Stemmen onzer lezers
Buiten verantwoordelijkheid der Redactie)
Blank en Zwart
Toen in Juni 1953 de minister-president van de Unie van Zuid-Afrika op Schiphol zijn voeten op de grond had gezet, gaf hij aan de daar aanwezige verslaggevers der dagbladen te kennen, dat versterking van de blanke bevolking in de Unie nodig is en dat hij daarvoor in de eerste plaats aan Nederlanders dacht, mede op grond van de taalverwantschap.

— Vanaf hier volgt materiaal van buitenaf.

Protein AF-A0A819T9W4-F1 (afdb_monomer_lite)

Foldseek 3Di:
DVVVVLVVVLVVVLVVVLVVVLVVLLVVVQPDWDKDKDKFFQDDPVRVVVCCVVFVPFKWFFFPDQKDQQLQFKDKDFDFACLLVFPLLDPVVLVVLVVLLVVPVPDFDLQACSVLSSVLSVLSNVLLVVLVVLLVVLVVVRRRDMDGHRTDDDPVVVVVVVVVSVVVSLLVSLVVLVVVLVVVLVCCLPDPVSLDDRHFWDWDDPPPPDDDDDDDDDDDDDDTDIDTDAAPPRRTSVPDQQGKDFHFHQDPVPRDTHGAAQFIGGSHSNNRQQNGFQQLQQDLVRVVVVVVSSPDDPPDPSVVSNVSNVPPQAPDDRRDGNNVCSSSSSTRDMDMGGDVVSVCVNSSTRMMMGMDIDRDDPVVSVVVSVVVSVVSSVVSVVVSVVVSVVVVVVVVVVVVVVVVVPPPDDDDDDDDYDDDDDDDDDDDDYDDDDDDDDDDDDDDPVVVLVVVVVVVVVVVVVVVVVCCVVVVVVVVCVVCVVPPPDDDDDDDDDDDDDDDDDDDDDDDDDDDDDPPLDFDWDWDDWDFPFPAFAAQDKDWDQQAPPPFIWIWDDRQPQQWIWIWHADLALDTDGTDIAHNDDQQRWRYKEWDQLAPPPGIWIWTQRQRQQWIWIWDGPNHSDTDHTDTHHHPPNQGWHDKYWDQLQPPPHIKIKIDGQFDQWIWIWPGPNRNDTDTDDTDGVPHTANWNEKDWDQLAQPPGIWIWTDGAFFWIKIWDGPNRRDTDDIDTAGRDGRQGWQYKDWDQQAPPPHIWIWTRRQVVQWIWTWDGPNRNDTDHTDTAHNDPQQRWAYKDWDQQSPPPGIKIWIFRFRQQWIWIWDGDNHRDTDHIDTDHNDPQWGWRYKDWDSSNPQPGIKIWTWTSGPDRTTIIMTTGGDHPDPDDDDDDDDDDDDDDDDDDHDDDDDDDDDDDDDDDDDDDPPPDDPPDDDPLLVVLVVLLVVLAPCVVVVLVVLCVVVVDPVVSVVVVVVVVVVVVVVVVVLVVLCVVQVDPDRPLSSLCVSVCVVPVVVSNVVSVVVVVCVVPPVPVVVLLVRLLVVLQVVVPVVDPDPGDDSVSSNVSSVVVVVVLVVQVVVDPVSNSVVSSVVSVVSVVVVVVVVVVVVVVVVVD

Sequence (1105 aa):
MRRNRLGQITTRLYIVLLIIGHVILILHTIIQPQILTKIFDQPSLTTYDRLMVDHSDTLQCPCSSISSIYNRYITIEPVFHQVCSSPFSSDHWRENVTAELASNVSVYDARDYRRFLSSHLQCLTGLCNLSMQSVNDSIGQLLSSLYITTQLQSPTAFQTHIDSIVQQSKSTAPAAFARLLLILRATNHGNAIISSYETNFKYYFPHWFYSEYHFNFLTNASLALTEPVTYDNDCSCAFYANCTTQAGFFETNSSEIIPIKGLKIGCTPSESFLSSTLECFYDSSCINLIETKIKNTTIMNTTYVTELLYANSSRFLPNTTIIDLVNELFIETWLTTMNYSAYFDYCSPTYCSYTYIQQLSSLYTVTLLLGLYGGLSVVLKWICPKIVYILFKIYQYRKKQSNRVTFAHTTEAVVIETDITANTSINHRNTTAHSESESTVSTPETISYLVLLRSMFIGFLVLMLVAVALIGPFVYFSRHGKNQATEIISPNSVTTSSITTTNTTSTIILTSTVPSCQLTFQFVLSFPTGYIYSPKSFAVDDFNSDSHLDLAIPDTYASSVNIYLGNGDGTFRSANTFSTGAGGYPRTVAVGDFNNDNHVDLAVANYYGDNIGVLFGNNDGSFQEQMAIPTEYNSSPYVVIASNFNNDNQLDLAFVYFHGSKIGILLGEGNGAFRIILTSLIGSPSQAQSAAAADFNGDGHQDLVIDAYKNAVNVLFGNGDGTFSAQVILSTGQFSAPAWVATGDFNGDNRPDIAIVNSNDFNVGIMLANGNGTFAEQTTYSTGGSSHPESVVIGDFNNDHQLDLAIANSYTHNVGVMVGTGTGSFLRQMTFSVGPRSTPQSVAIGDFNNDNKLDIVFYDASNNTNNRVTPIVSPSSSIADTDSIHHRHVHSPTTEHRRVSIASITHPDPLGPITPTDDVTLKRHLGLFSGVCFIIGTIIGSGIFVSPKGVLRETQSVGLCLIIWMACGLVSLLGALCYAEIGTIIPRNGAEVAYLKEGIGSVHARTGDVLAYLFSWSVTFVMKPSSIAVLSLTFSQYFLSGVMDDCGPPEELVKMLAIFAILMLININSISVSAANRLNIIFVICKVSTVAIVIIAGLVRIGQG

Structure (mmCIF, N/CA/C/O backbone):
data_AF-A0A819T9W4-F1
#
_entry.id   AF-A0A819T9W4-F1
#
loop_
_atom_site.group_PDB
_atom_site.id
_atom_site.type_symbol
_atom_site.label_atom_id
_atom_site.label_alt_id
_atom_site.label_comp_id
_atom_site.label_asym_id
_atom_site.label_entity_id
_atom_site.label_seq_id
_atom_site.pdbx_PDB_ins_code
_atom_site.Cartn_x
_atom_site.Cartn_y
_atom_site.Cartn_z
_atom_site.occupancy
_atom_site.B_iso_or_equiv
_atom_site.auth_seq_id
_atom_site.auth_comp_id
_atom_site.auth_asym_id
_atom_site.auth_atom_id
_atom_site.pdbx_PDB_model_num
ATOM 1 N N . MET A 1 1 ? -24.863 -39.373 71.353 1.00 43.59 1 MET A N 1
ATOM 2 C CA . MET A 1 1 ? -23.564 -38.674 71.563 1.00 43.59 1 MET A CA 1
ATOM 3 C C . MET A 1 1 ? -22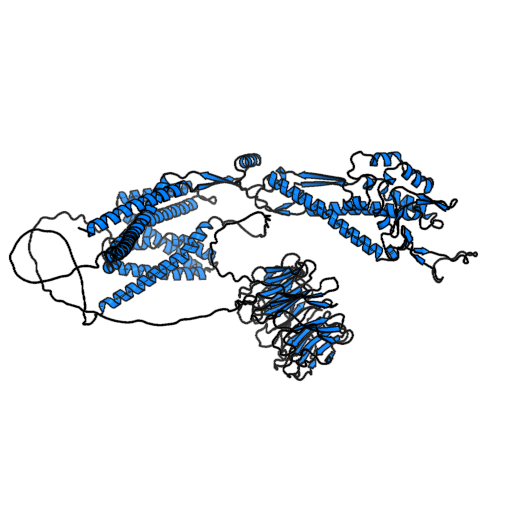.737 -38.429 70.289 1.00 43.59 1 MET A C 1
ATOM 5 O O . MET A 1 1 ? -22.570 -37.262 69.957 1.00 43.59 1 MET A O 1
ATOM 9 N N . ARG A 1 2 ? -22.204 -39.441 69.566 1.00 43.47 2 ARG A N 1
ATOM 10 C CA . ARG A 1 2 ? -21.194 -39.237 68.480 1.00 43.47 2 ARG A CA 1
ATOM 11 C C . ARG A 1 2 ? -21.521 -38.132 67.450 1.00 43.47 2 ARG A C 1
ATOM 13 O O . ARG A 1 2 ? 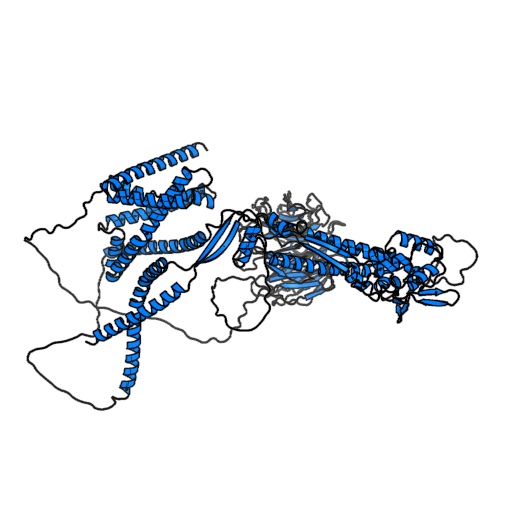-20.616 -37.399 67.064 1.00 43.47 2 ARG A O 1
ATOM 20 N N . ARG A 1 3 ? -22.790 -37.965 67.049 1.00 48.34 3 ARG A N 1
ATOM 21 C CA . ARG A 1 3 ? -23.214 -36.963 66.045 1.00 48.34 3 ARG A CA 1
ATOM 22 C C . ARG A 1 3 ? -23.003 -35.501 66.497 1.00 48.34 3 ARG A C 1
ATOM 24 O O . ARG A 1 3 ? -22.696 -34.669 65.651 1.00 48.34 3 ARG A O 1
ATOM 31 N N . ASN A 1 4 ? -23.049 -35.203 67.804 1.00 53.78 4 ASN A N 1
ATOM 32 C CA . ASN A 1 4 ? -22.773 -33.851 68.326 1.00 53.78 4 ASN A CA 1
ATOM 33 C C . ASN A 1 4 ? -21.289 -33.473 68.216 1.00 53.78 4 ASN A C 1
ATOM 35 O O . ASN A 1 4 ? -20.987 -32.339 67.855 1.00 53.78 4 ASN A O 1
ATOM 39 N N . ARG A 1 5 ? -20.361 -34.411 68.469 1.00 56.09 5 ARG A N 1
ATOM 40 C CA . ARG A 1 5 ? -18.916 -34.135 68.339 1.00 56.09 5 ARG A CA 1
ATOM 41 C C . ARG A 1 5 ? -18.529 -33.807 66.894 1.00 56.09 5 ARG A C 1
ATOM 43 O O . ARG A 1 5 ? -17.725 -32.909 66.684 1.00 56.09 5 ARG A O 1
ATOM 50 N N . LEU A 1 6 ? -19.137 -34.473 65.906 1.00 55.66 6 LEU A N 1
ATOM 51 C CA . LEU A 1 6 ? -18.907 -34.145 64.493 1.00 55.66 6 LEU A CA 1
ATOM 52 C C . LEU A 1 6 ? -19.414 -32.731 64.154 1.00 55.66 6 LEU A C 1
ATOM 54 O O . LEU A 1 6 ? -18.682 -31.963 63.538 1.00 55.66 6 LEU A O 1
ATOM 58 N N . GLY A 1 7 ? -20.609 -32.365 64.639 1.00 60.12 7 GLY A N 1
ATOM 59 C CA . GLY A 1 7 ? -21.157 -31.010 64.506 1.00 60.12 7 GLY A CA 1
ATOM 60 C C . GLY A 1 7 ? -20.240 -29.934 65.102 1.00 60.12 7 GLY A C 1
ATOM 61 O O . GLY A 1 7 ? -19.911 -28.956 64.434 1.00 60.12 7 GLY A O 1
ATOM 62 N N . GLN A 1 8 ? -19.744 -30.155 66.323 1.00 65.75 8 GLN A N 1
ATOM 63 C CA . GLN A 1 8 ? -18.798 -29.253 66.994 1.00 65.75 8 GLN A CA 1
ATOM 64 C C . GLN A 1 8 ? -17.483 -29.079 66.212 1.00 65.75 8 GLN A C 1
ATOM 66 O O . GLN A 1 8 ? -16.936 -27.977 66.188 1.00 65.75 8 GLN A O 1
ATOM 71 N N . ILE A 1 9 ? -16.995 -30.130 65.541 1.00 69.62 9 ILE A N 1
ATOM 72 C CA . ILE A 1 9 ? -15.808 -30.057 64.674 1.00 69.62 9 ILE A CA 1
ATOM 73 C C . ILE A 1 9 ? -16.104 -29.234 63.410 1.00 69.62 9 ILE A C 1
ATOM 75 O O . ILE A 1 9 ? -15.326 -28.336 63.096 1.00 69.62 9 ILE A O 1
ATOM 79 N N . THR A 1 10 ? -17.239 -29.454 62.729 1.00 65.75 10 THR A N 1
ATOM 80 C CA . THR A 1 10 ? -17.630 -28.623 61.571 1.00 65.75 10 THR A CA 1
ATOM 81 C C . THR A 1 10 ? -17.788 -27.145 61.929 1.00 65.75 10 THR A C 1
ATOM 83 O O . THR A 1 10 ? -17.320 -26.297 61.174 1.00 65.75 10 THR A O 1
ATOM 86 N N . THR A 1 11 ? -18.381 -26.815 63.084 1.00 70.75 11 THR A N 1
ATOM 87 C CA . THR A 1 11 ? -18.549 -25.416 63.513 1.00 70.75 11 THR A CA 1
ATOM 88 C C . THR A 1 11 ? -17.208 -24.756 63.833 1.00 70.75 11 THR A C 1
ATOM 90 O O . THR A 1 11 ? -16.983 -23.618 63.431 1.00 70.75 11 THR A O 1
ATOM 93 N N . ARG A 1 12 ? -16.283 -25.463 64.501 1.00 75.88 12 ARG A N 1
ATOM 94 C CA . ARG A 1 12 ? -14.935 -24.936 64.782 1.00 75.88 12 ARG A CA 1
ATOM 95 C C . ARG A 1 12 ? -14.120 -24.724 63.503 1.00 75.88 12 ARG A C 1
ATOM 97 O O . ARG A 1 12 ? -13.505 -23.673 63.366 1.00 75.88 12 ARG A O 1
ATOM 104 N N . LEU A 1 13 ? -14.168 -25.665 62.555 1.00 73.50 13 LEU A N 1
ATOM 105 C CA . LEU A 1 13 ? -13.494 -25.518 61.259 1.00 73.50 13 LEU A CA 1
ATOM 106 C C . LEU A 1 13 ? -14.063 -24.338 60.452 1.00 73.50 13 LEU A C 1
ATOM 108 O O . LEU A 1 13 ? -13.297 -23.548 59.911 1.00 73.50 13 LEU A O 1
ATOM 112 N N . TYR A 1 14 ? -15.393 -24.182 60.427 1.00 75.56 14 TYR A N 1
ATOM 113 C CA . TYR A 1 14 ? -16.059 -23.040 59.794 1.00 75.56 14 TYR A CA 1
ATOM 114 C C . TYR A 1 14 ? -15.599 -21.701 60.389 1.00 75.56 14 TYR A C 1
ATOM 116 O O . TYR A 1 14 ? -15.254 -20.803 59.631 1.00 75.56 14 TYR A O 1
ATOM 124 N N . ILE A 1 15 ? -15.538 -21.573 61.722 1.00 74.81 15 ILE A N 1
ATOM 125 C CA . ILE A 1 15 ? -15.098 -20.333 62.387 1.00 74.81 15 ILE A CA 1
ATOM 126 C C . ILE A 1 15 ? -13.640 -19.999 62.034 1.00 74.81 15 ILE A C 1
ATOM 128 O O . ILE A 1 15 ? -13.351 -18.859 61.682 1.00 74.81 15 ILE A O 1
ATOM 132 N N . VAL A 1 16 ? -12.731 -20.980 62.072 1.00 77.06 16 VAL A N 1
ATOM 133 C CA . VAL A 1 16 ? -11.310 -20.761 61.744 1.00 77.06 16 VAL A CA 1
ATOM 134 C C . VAL A 1 16 ? -11.127 -20.339 60.281 1.00 77.06 16 VAL A C 1
ATOM 136 O O . VAL A 1 16 ? -10.438 -19.357 60.015 1.00 77.06 16 VAL A O 1
ATOM 139 N N . LEU A 1 17 ? -11.782 -21.021 59.335 1.00 72.94 17 LEU A N 1
ATOM 140 C CA . LEU A 1 17 ? -11.693 -20.673 57.910 1.00 72.94 17 LEU A CA 1
ATOM 141 C C . LEU A 1 17 ? -12.359 -19.326 57.588 1.00 72.94 17 LEU A C 1
ATOM 143 O O . LEU A 1 17 ? -11.849 -18.588 56.746 1.00 72.94 17 LEU A O 1
ATOM 147 N N . LEU A 1 18 ? -13.448 -18.970 58.280 1.00 74.88 18 LEU A N 1
ATOM 148 C CA . LEU A 1 18 ? -14.084 -17.657 58.154 1.00 74.88 18 LEU A CA 1
ATOM 149 C C . LEU A 1 18 ? -13.117 -16.539 58.572 1.00 74.88 18 LEU A C 1
ATOM 151 O O . LEU A 1 18 ? -12.967 -15.573 57.829 1.00 74.88 18 LEU A O 1
ATOM 155 N N . ILE A 1 19 ? -12.439 -16.687 59.717 1.00 75.94 19 ILE A N 1
ATOM 156 C CA . ILE A 1 19 ? -11.472 -15.702 60.231 1.00 75.94 19 ILE A CA 1
ATOM 157 C C . ILE A 1 19 ? -10.287 -15.547 59.269 1.00 75.94 19 ILE A C 1
ATOM 159 O O . ILE A 1 19 ? -9.948 -14.424 58.907 1.00 75.94 19 ILE A O 1
ATOM 163 N N . ILE A 1 20 ? -9.700 -16.653 58.797 1.00 76.62 20 ILE A N 1
ATOM 164 C CA . ILE A 1 20 ? -8.579 -16.616 57.840 1.00 76.62 20 ILE A CA 1
ATOM 165 C C . ILE A 1 20 ? -8.993 -15.911 56.537 1.00 76.62 20 ILE A C 1
ATOM 167 O O . ILE A 1 20 ? -8.279 -15.028 56.066 1.00 76.62 20 ILE A O 1
ATOM 171 N N . GLY A 1 21 ? -10.176 -16.228 55.996 1.00 71.00 21 GLY A N 1
ATOM 172 C CA . GLY A 1 21 ? -10.707 -15.561 54.804 1.00 71.00 21 GLY A CA 1
ATOM 173 C C . GLY A 1 21 ? -10.931 -14.055 54.990 1.00 71.00 21 GLY A C 1
ATOM 174 O O . GLY A 1 21 ? -10.677 -13.287 54.067 1.00 71.00 21 GLY A O 1
ATOM 175 N N . HIS A 1 22 ? -11.332 -13.612 56.187 1.00 69.81 22 HIS A N 1
ATOM 176 C CA . HIS A 1 22 ? -11.477 -12.183 56.494 1.00 69.81 22 HIS A CA 1
ATOM 177 C C . HIS A 1 22 ? -10.135 -11.452 56.532 1.00 69.81 22 HIS A C 1
ATOM 179 O O . HIS A 1 22 ? -10.027 -10.376 55.954 1.00 69.81 22 HIS A O 1
ATOM 185 N N . VAL A 1 23 ? -9.108 -12.027 57.168 1.00 73.31 23 VAL A N 1
ATOM 186 C CA . VAL A 1 23 ? -7.766 -11.415 57.227 1.00 73.31 23 VAL A CA 1
ATOM 187 C C . VAL A 1 23 ? -7.193 -11.245 55.814 1.00 73.31 23 VAL A C 1
ATOM 189 O O . VAL A 1 23 ? -6.687 -10.173 55.492 1.00 73.31 23 VAL A O 1
ATOM 192 N N . ILE A 1 24 ? -7.337 -12.258 54.950 1.00 73.69 24 ILE A N 1
ATOM 193 C CA . ILE A 1 24 ? -6.882 -12.198 53.550 1.00 73.69 24 ILE A CA 1
ATOM 194 C C . ILE A 1 24 ? -7.623 -11.100 52.769 1.00 73.69 24 ILE A C 1
ATOM 196 O O . ILE A 1 24 ? -6.981 -10.306 52.082 1.00 73.69 24 ILE A O 1
ATOM 200 N N . LEU A 1 25 ? -8.953 -11.014 52.898 1.00 66.69 25 LEU A N 1
ATOM 201 C CA . LEU A 1 25 ? -9.747 -9.978 52.227 1.00 66.69 25 LEU A CA 1
ATOM 202 C C . LEU A 1 25 ? -9.390 -8.566 52.710 1.00 66.69 25 LEU A C 1
ATOM 204 O O . LEU A 1 25 ? -9.194 -7.682 51.882 1.00 66.69 25 LEU A O 1
ATOM 208 N N . ILE A 1 26 ? -9.248 -8.362 54.024 1.00 68.38 26 ILE A N 1
ATOM 209 C CA . ILE A 1 26 ? -8.868 -7.065 54.604 1.00 68.38 26 ILE A CA 1
ATOM 210 C C . ILE A 1 26 ? -7.503 -6.619 54.064 1.00 68.38 26 ILE A C 1
ATOM 212 O O . ILE A 1 26 ? -7.392 -5.505 53.551 1.00 68.38 26 ILE A O 1
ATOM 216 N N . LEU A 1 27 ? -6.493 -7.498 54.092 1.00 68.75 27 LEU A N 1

Voorts verdedigde hij de ‘Apartheidspolitiek’ van zijn regering.
Nu doet het wel zeer eigenaardig aan, dat wat de Unieregering met betrekking tot toelating van blanken heeft bepaald, wordt nagelaten ten aanzien van de toelating van naturellen. Ook hier, zou men zeggen, heeft zij het recht en de plicht regelen te stellen en blank en zwart in verband met toelating tot de Unie op gelijke wijze te behandelen. Dan wordt hier geen ‘Apartheidspolitiek’ gevoerd, maar worden blank en zwart op de zelfde voet behandeld.
Dat de Unie-regering tot nog toe heeft nagelaten de toelating van naturellen aan regelen te binden, is onbegrijpelijk en zou zelfs onverantwoordelijk tegenover haar blanke bevolking kunnen worden genoemd.
Als volgens het artikel ‘Over naturellen en emigratie’ in het maandblad Zuid-Afrika van Mei 1953 wordt vermeld, dat van 1947 tot 1952 (ik versta hieronder gedurende 1947 tot en met 1952), dus in zes jaren, de naturellenbevolking aan de Rand toenam van 770.000 tot 1.030.000 alzo met gemiddeld 43.333 personen in het jaar, dan wijst dat op een voor de blanke bevolking hoogst verontrustend verschijnsel. Dit wordt nog benauwender wanneer men er op let, dat de inwijking van naturellen zich tot de Rand beperkt. Immers is blijkens het zelfde artikel in Zuid-Transvaal sinds 1932 het percentage naturellen in de nijverheid gestegen van 51.7 tot 60.4, terwijl dat van de blanken daalde van 46.3 tot 36.3.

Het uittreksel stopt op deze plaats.